TASK DETAILS:
Repeat exactly the lines below that lie between the line with "ATOM 82 N N" and the line with "ATOM 89 C C . VAL A 1 1", counting both of those lines as part of the answer.

________________________

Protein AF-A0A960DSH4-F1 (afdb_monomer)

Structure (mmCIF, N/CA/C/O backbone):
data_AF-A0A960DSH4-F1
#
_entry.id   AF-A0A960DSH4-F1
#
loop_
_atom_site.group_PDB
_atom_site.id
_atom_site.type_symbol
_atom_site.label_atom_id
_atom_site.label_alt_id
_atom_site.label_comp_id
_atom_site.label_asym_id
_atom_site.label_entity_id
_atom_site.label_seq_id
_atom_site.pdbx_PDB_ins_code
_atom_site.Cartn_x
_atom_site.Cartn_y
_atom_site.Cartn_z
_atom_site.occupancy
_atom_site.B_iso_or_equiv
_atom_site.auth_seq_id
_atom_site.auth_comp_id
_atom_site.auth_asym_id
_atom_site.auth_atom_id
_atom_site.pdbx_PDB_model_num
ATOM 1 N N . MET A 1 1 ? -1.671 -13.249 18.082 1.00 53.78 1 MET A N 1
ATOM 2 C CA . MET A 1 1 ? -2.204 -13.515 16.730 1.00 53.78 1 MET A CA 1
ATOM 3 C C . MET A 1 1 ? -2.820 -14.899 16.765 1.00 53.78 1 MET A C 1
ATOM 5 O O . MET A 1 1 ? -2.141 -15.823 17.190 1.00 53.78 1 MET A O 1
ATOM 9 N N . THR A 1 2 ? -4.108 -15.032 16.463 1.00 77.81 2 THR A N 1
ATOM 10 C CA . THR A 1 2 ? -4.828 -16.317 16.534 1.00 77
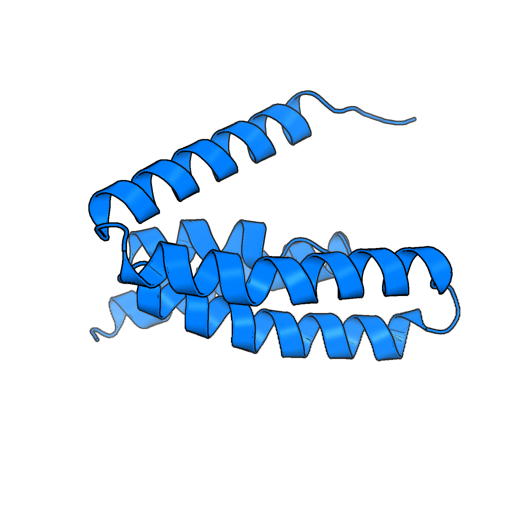.81 2 THR A CA 1
ATOM 11 C C . THR A 1 2 ? -4.644 -17.115 15.239 1.00 77.81 2 THR A C 1
ATOM 13 O O . THR A 1 2 ? -4.424 -16.534 14.178 1.00 77.81 2 THR A O 1
ATOM 16 N N . THR A 1 3 ? -4.753 -18.447 15.292 1.00 73.88 3 THR A N 1
ATOM 17 C CA . THR A 1 3 ? -4.565 -19.359 14.141 1.00 73.88 3 THR A CA 1
ATOM 18 C C . THR A 1 3 ? -5.458 -19.003 12.944 1.00 73.88 3 THR A C 1
ATOM 20 O O . THR A 1 3 ? -5.048 -19.126 11.793 1.00 73.88 3 THR A O 1
ATOM 23 N N . ALA A 1 4 ? -6.651 -18.460 13.207 1.00 72.50 4 ALA A N 1
ATOM 24 C CA . ALA A 1 4 ? -7.568 -17.969 12.180 1.00 72.50 4 ALA A CA 1
ATOM 25 C C . ALA A 1 4 ? -6.992 -16.795 11.362 1.00 72.50 4 ALA A C 1
ATOM 27 O O . ALA A 1 4 ? -7.190 -16.732 10.151 1.00 72.50 4 ALA A O 1
ATOM 28 N N . GLN A 1 5 ? -6.230 -15.889 11.987 1.00 71.69 5 GLN A N 1
ATOM 29 C CA . GLN A 1 5 ? -5.602 -14.765 11.281 1.00 71.69 5 GLN A CA 1
ATOM 30 C C . GLN A 1 5 ? -4.536 -15.247 10.293 1.00 71.69 5 GLN A C 1
ATOM 32 O O . GLN A 1 5 ? -4.419 -14.692 9.202 1.00 71.69 5 GLN A O 1
ATOM 37 N N . PHE A 1 6 ? -3.802 -16.307 10.646 1.00 75.12 6 PHE A N 1
ATOM 38 C CA . PHE A 1 6 ? -2.809 -16.915 9.760 1.00 75.12 6 PHE A CA 1
ATOM 39 C C . PHE A 1 6 ? -3.441 -17.497 8.500 1.00 75.12 6 PHE A C 1
ATOM 41 O O . PHE A 1 6 ? -2.923 -17.273 7.410 1.00 75.12 6 PHE A O 1
ATOM 48 N N . ILE A 1 7 ? -4.575 -18.188 8.633 1.00 78.25 7 ILE A N 1
ATOM 49 C CA . ILE A 1 7 ? -5.281 -18.773 7.487 1.00 78.25 7 ILE A CA 1
ATOM 50 C C . ILE A 1 7 ? -5.751 -17.670 6.535 1.00 78.25 7 ILE A C 1
ATOM 52 O O . ILE A 1 7 ? -5.535 -17.773 5.329 1.00 78.25 7 ILE A O 1
ATOM 56 N N . VAL A 1 8 ? -6.323 -16.581 7.060 1.00 76.00 8 VAL A N 1
ATOM 57 C CA . VAL A 1 8 ? -6.784 -15.473 6.209 1.00 76.00 8 VAL A CA 1
ATOM 58 C C . VAL A 1 8 ? -5.619 -14.812 5.477 1.00 76.00 8 VAL A C 1
ATOM 60 O O . VAL A 1 8 ? -5.725 -14.557 4.281 1.00 76.00 8 VAL A O 1
ATOM 63 N N . VAL A 1 9 ? -4.491 -14.577 6.151 1.00 75.69 9 VAL A N 1
ATOM 64 C CA . VAL A 1 9 ? -3.297 -14.010 5.502 1.00 75.69 9 VAL A CA 1
ATOM 65 C C . VAL A 1 9 ? -2.733 -14.964 4.458 1.00 75.69 9 VAL A C 1
ATOM 67 O O . VAL A 1 9 ? -2.393 -14.520 3.369 1.00 75.69 9 VAL A O 1
ATOM 70 N N . ALA A 1 10 ? -2.668 -16.264 4.748 1.00 75.62 10 ALA A N 1
ATOM 71 C CA . ALA A 1 10 ? -2.173 -17.258 3.803 1.00 75.62 10 ALA A CA 1
ATOM 72 C C . ALA A 1 10 ? -3.029 -17.296 2.529 1.00 75.62 10 ALA A C 1
ATOM 74 O O . ALA A 1 10 ? -2.487 -17.219 1.429 1.00 75.62 10 ALA A O 1
ATOM 75 N N . VAL A 1 11 ? -4.358 -17.329 2.665 1.00 79.00 11 VAL A N 1
ATOM 76 C CA . VAL A 1 11 ? -5.286 -17.320 1.521 1.00 79.00 11 VAL A CA 1
ATOM 77 C C . VAL A 1 11 ? -5.207 -15.999 0.752 1.00 79.00 11 VAL A C 1
ATOM 79 O O . VAL A 1 11 ? -5.187 -16.006 -0.480 1.00 79.00 11 VAL A O 1
ATOM 82 N N . ALA A 1 12 ? -5.107 -14.870 1.459 1.00 75.94 12 ALA A N 1
ATOM 83 C CA . ALA A 1 12 ? -4.937 -13.545 0.866 1.00 75.94 12 ALA A CA 1
ATOM 84 C C . ALA A 1 12 ? -3.669 -13.455 0.017 1.00 75.94 12 ALA A C 1
ATOM 86 O O . ALA A 1 12 ? -3.714 -13.049 -1.143 1.00 75.94 12 ALA A O 1
ATOM 87 N N . VAL A 1 13 ? -2.539 -13.853 0.603 1.00 75.56 13 VAL A N 1
ATOM 88 C CA . VAL A 1 13 ? -1.223 -13.815 -0.034 1.00 75.56 13 VAL A CA 1
ATOM 89 C C . VAL A 1 1
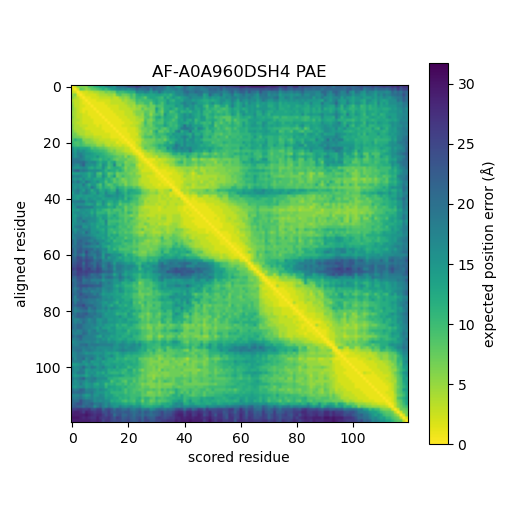3 ? -1.176 -14.790 -1.201 1.00 75.56 13 VAL A C 1
ATOM 91 O O . VAL A 1 13 ? -0.692 -14.411 -2.260 1.00 75.56 13 VAL A O 1
ATOM 94 N N . PHE A 1 14 ? -1.723 -15.999 -1.052 1.00 75.81 14 PHE A N 1
ATOM 95 C CA . PHE A 1 14 ? -1.778 -16.986 -2.131 1.00 75.81 14 PHE A CA 1
ATOM 96 C C . PHE A 1 14 ? -2.588 -16.474 -3.325 1.00 75.81 14 PHE A C 1
ATOM 98 O O . PHE A 1 14 ? -2.105 -16.496 -4.454 1.00 75.81 14 PHE A O 1
ATOM 105 N N . SER A 1 15 ? -3.787 -15.944 -3.073 1.00 69.81 15 SER A N 1
ATOM 106 C CA . SER A 1 15 ? -4.656 -15.404 -4.125 1.00 69.81 15 SER A CA 1
ATOM 107 C C . SER A 1 15 ? -4.011 -14.197 -4.812 1.00 69.81 15 SER A C 1
ATOM 109 O O . SER A 1 15 ? -3.986 -14.118 -6.039 1.00 69.81 15 SER A O 1
ATOM 111 N N . ALA A 1 16 ? -3.429 -13.279 -4.033 1.00 71.12 16 ALA A N 1
ATOM 112 C CA . ALA A 1 16 ? -2.731 -12.113 -4.565 1.00 71.12 16 ALA A CA 1
ATOM 113 C C . ALA A 1 16 ? -1.483 -12.500 -5.372 1.00 71.12 16 ALA A C 1
ATOM 115 O O . ALA A 1 16 ? -1.248 -11.920 -6.429 1.00 71.12 16 ALA A O 1
ATOM 116 N N . ALA A 1 17 ? -0.709 -13.486 -4.913 1.00 66.31 17 ALA A N 1
ATOM 117 C CA . ALA A 1 17 ? 0.465 -13.990 -5.620 1.00 66.31 17 ALA A CA 1
ATOM 118 C C . ALA A 1 17 ? 0.076 -14.703 -6.922 1.00 66.31 17 ALA A C 1
ATOM 120 O O . ALA A 1 17 ? 0.699 -14.467 -7.952 1.00 66.31 17 ALA A O 1
ATOM 121 N N . PHE A 1 18 ? -0.980 -15.520 -6.910 1.00 69.94 18 PHE A N 1
ATOM 122 C CA . PHE A 1 18 ? -1.482 -16.198 -8.105 1.00 69.94 18 PHE A CA 1
ATOM 123 C C . PHE A 1 18 ? -1.917 -15.194 -9.179 1.00 69.94 18 PHE A C 1
ATOM 125 O O . PHE A 1 18 ? -1.467 -15.266 -10.323 1.00 69.94 18 PHE A O 1
ATOM 132 N N . VAL A 1 19 ? -2.720 -14.195 -8.795 1.00 66.31 19 VAL A N 1
ATOM 133 C CA . VAL A 1 19 ? -3.145 -13.128 -9.711 1.00 66.31 19 VAL A CA 1
ATOM 134 C C . VAL A 1 19 ? -1.955 -12.283 -10.165 1.00 66.31 19 VAL A C 1
ATOM 136 O O . VAL A 1 19 ? -1.874 -11.940 -11.340 1.00 66.31 19 VAL A O 1
ATOM 139 N N . GLN A 1 20 ? -0.993 -11.990 -9.285 1.00 65.56 20 GLN A N 1
ATOM 140 C CA . GLN A 1 20 ? 0.216 -11.253 -9.654 1.00 65.56 20 GLN A CA 1
ATOM 141 C C . GLN A 1 20 ? 1.090 -12.015 -10.654 1.00 65.56 20 GLN A C 1
ATOM 143 O O . GLN A 1 20 ? 1.679 -11.383 -11.526 1.00 65.56 20 GLN A O 1
ATOM 148 N N . VAL A 1 21 ? 1.221 -13.338 -10.539 1.00 63.78 21 VAL A N 1
ATOM 149 C CA . VAL A 1 21 ? 2.010 -14.134 -11.493 1.00 63.78 21 VAL A CA 1
ATOM 150 C C . VAL A 1 21 ? 1.386 -14.072 -12.887 1.00 63.78 21 VAL A C 1
ATOM 152 O O . VAL A 1 21 ? 2.115 -13.953 -13.867 1.00 63.78 21 VAL A O 1
ATOM 155 N N . ILE A 1 22 ? 0.052 -14.073 -12.973 1.00 65.50 22 ILE A N 1
ATOM 156 C CA . ILE A 1 22 ? -0.681 -13.939 -14.240 1.00 65.50 22 ILE A CA 1
ATOM 157 C C . ILE A 1 22 ? -0.610 -12.496 -14.774 1.00 65.50 22 ILE A C 1
ATOM 159 O O . ILE A 1 22 ? -0.375 -12.290 -15.960 1.00 65.50 22 ILE A O 1
ATOM 163 N N . ALA A 1 23 ? -0.795 -11.494 -13.909 1.00 64.00 23 ALA A N 1
ATOM 164 C CA . ALA A 1 23 ? -0.867 -10.081 -14.292 1.00 64.00 23 ALA A CA 1
ATOM 165 C C . ALA A 1 23 ? 0.504 -9.393 -14.438 1.00 64.00 23 ALA A C 1
ATOM 167 O O . ALA A 1 23 ? 0.604 -8.333 -15.048 1.00 64.00 23 ALA A O 1
ATOM 168 N N . GLY A 1 24 ? 1.564 -9.941 -13.842 1.00 58.31 24 GLY A N 1
ATOM 169 C CA . GLY A 1 24 ? 2.900 -9.341 -13.801 1.00 58.31 24 GLY A CA 1
ATOM 170 C C . GLY A 1 24 ? 3.068 -8.171 -12.816 1.00 58.31 24 GLY A C 1
ATOM 171 O O . GLY A 1 24 ? 4.192 -7.725 -12.615 1.00 58.31 24 GLY A O 1
ATOM 172 N N . PHE A 1 25 ? 2.002 -7.684 -12.165 1.00 63.06 25 PHE A N 1
ATOM 173 C CA . PHE A 1 25 ? 2.025 -6.610 -11.155 1.00 63.06 25 PHE A CA 1
ATOM 174 C C . PHE A 1 25 ? 0.789 -6.686 -10.230 1.00 63.06 25 PHE A C 1
ATOM 176 O O . PHE A 1 25 ? -0.115 -7.482 -10.465 1.00 63.06 25 PHE A O 1
ATOM 183 N N . GLY A 1 26 ? 0.730 -5.868 -9.167 1.00 61.03 26 GLY A N 1
ATOM 184 C CA . GLY A 1 26 ? -0.501 -5.693 -8.370 1.00 61.03 26 GLY A CA 1
ATOM 185 C C . GLY A 1 26 ? -0.609 -6.495 -7.066 1.00 61.03 26 GLY A C 1
ATOM 186 O O . GLY A 1 26 ? -1.651 -6.430 -6.417 1.00 61.03 26 GLY A O 1
ATOM 187 N N . PHE A 1 27 ? 0.462 -7.171 -6.626 1.00 68.38 27 PHE A N 1
ATOM 188 C CA . PHE A 1 27 ? 0.501 -7.901 -5.346 1.00 68.38 27 PHE A CA 1
ATOM 189 C C . PHE A 1 27 ? -0.035 -7.092 -4.179 1.00 68.38 27 PHE A C 1
ATOM 191 O O . PHE A 1 27 ? -0.999 -7.478 -3.534 1.00 68.38 27 PHE A O 1
ATOM 198 N N . ALA A 1 28 ? 0.598 -5.945 -3.920 1.00 65.56 28 ALA A N 1
ATOM 199 C CA . ALA A 1 28 ? 0.268 -5.105 -2.787 1.00 65.56 28 ALA A CA 1
ATOM 200 C C . ALA A 1 28 ? -1.156 -4.561 -2.920 1.00 65.56 28 ALA A C 1
ATOM 202 O O . ALA A 1 28 ? -1.833 -4.410 -1.913 1.00 65.56 28 ALA A O 1
ATOM 203 N N . LEU A 1 29 ? -1.628 -4.340 -4.150 1.00 67.25 29 LEU A N 1
ATOM 204 C CA . LEU A 1 29 ? -2.956 -3.808 -4.443 1.00 67.25 29 LEU A CA 1
ATOM 205 C C . LEU A 1 29 ? -4.072 -4.799 -4.074 1.00 67.25 29 LEU A C 1
ATOM 207 O O . LEU A 1 29 ? -5.118 -4.381 -3.588 1.00 67.25 29 LEU A O 1
ATOM 211 N N . LEU A 1 30 ? -3.828 -6.102 -4.251 1.00 69.00 30 LEU A N 1
ATOM 212 C CA . LEU A 1 30 ? -4.744 -7.176 -3.851 1.00 69.00 30 LEU A CA 1
ATOM 213 C C . LEU A 1 30 ? -4.52
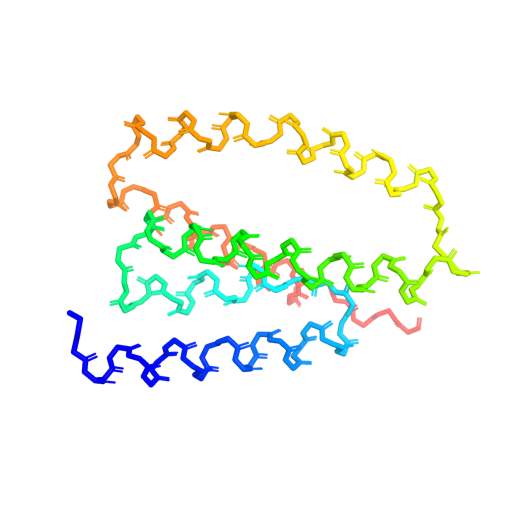8 -7.619 -2.399 1.00 69.00 30 LEU A C 1
ATOM 215 O O . LEU A 1 30 ? -5.484 -7.809 -1.651 1.00 69.00 30 LEU A O 1
ATOM 219 N N . ALA A 1 31 ? -3.276 -7.763 -1.973 1.00 70.56 31 ALA A N 1
ATOM 220 C CA . ALA A 1 31 ? -2.928 -8.324 -0.675 1.00 70.56 31 ALA A CA 1
ATOM 221 C C . ALA A 1 31 ? -3.236 -7.357 0.483 1.00 70.56 31 ALA A C 1
ATOM 223 O O . ALA A 1 31 ? -3.701 -7.805 1.530 1.00 70.56 31 ALA A O 1
ATOM 224 N N . MET A 1 32 ? -3.027 -6.040 0.311 1.00 72.50 32 MET A N 1
ATOM 225 C CA . MET A 1 32 ? -3.349 -5.029 1.335 1.00 72.50 32 MET A CA 1
ATOM 226 C C . MET A 1 32 ? -4.808 -5.095 1.802 1.00 72.50 32 MET A C 1
ATOM 228 O O . MET A 1 32 ? -5.012 -5.328 2.991 1.00 72.50 32 MET A O 1
ATOM 232 N N . PRO A 1 33 ? -5.829 -4.898 0.941 1.00 70.81 33 PRO A N 1
ATOM 233 C CA . PRO A 1 33 ? -7.219 -4.853 1.390 1.00 70.81 33 PRO A CA 1
ATOM 234 C C . PRO A 1 33 ? -7.628 -6.143 2.101 1.00 70.81 33 PRO A C 1
ATOM 236 O O . PRO A 1 33 ? -8.230 -6.082 3.174 1.00 70.81 33 PRO A O 1
ATOM 239 N N . ILE A 1 34 ? -7.208 -7.298 1.577 1.00 74.06 34 ILE A N 1
ATOM 240 C CA . ILE A 1 34 ? -7.516 -8.594 2.185 1.00 74.06 34 ILE A CA 1
ATOM 241 
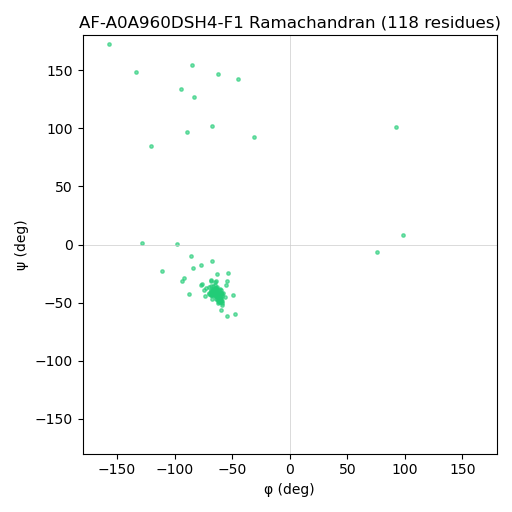C C . ILE A 1 34 ? -6.824 -8.746 3.553 1.00 74.06 34 ILE A C 1
ATOM 243 O O . ILE A 1 34 ? -7.452 -9.180 4.515 1.00 74.06 34 ILE A O 1
ATOM 247 N N . MET A 1 35 ? -5.563 -8.325 3.699 1.00 71.81 35 MET A N 1
ATOM 248 C CA . MET A 1 35 ? -4.870 -8.359 4.996 1.00 71.81 35 MET A CA 1
ATOM 249 C C . MET A 1 35 ? -5.456 -7.367 6.007 1.00 71.81 35 MET A C 1
ATOM 251 O O . MET A 1 35 ? -5.594 -7.701 7.185 1.00 71.81 35 MET A O 1
ATOM 255 N N . THR A 1 36 ? -5.846 -6.168 5.565 1.00 73.06 36 THR A N 1
ATOM 256 C CA . THR A 1 36 ? -6.420 -5.136 6.446 1.00 73.06 36 THR A CA 1
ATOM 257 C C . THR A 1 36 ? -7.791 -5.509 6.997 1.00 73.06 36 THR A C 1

________________________

FINISHED EXERCISE:
ATOM 82 N N . ALA A 1 12 ? -5.107 -14.870 1.459 1.00 75.94 12 ALA A N 1
ATOM 83 C CA . ALA A 1 12 ? -4.937 -13.545 0.866 1.00 75.94 12 ALA A CA 1
ATOM 84 C C . ALA A 1 12 ? -3.669 -13.455 0.017 1.00 75.94 12 ALA A C 1
ATOM 86 O O . ALA A 1 12 ? -3.714 -13.049 -1.143 1.00 75.94 12 ALA A O 1
ATOM 87 N N . VAL A 1 13 ? -2.539 -13.853 0.603 1.00 75.56 13 VAL A N 1
ATOM 88 C CA . VAL A 1 13 ? -1.223 -13.815 -0.034 1.00 75.56 13 VAL A CA 1
ATOM 89 C C . VAL A 1 1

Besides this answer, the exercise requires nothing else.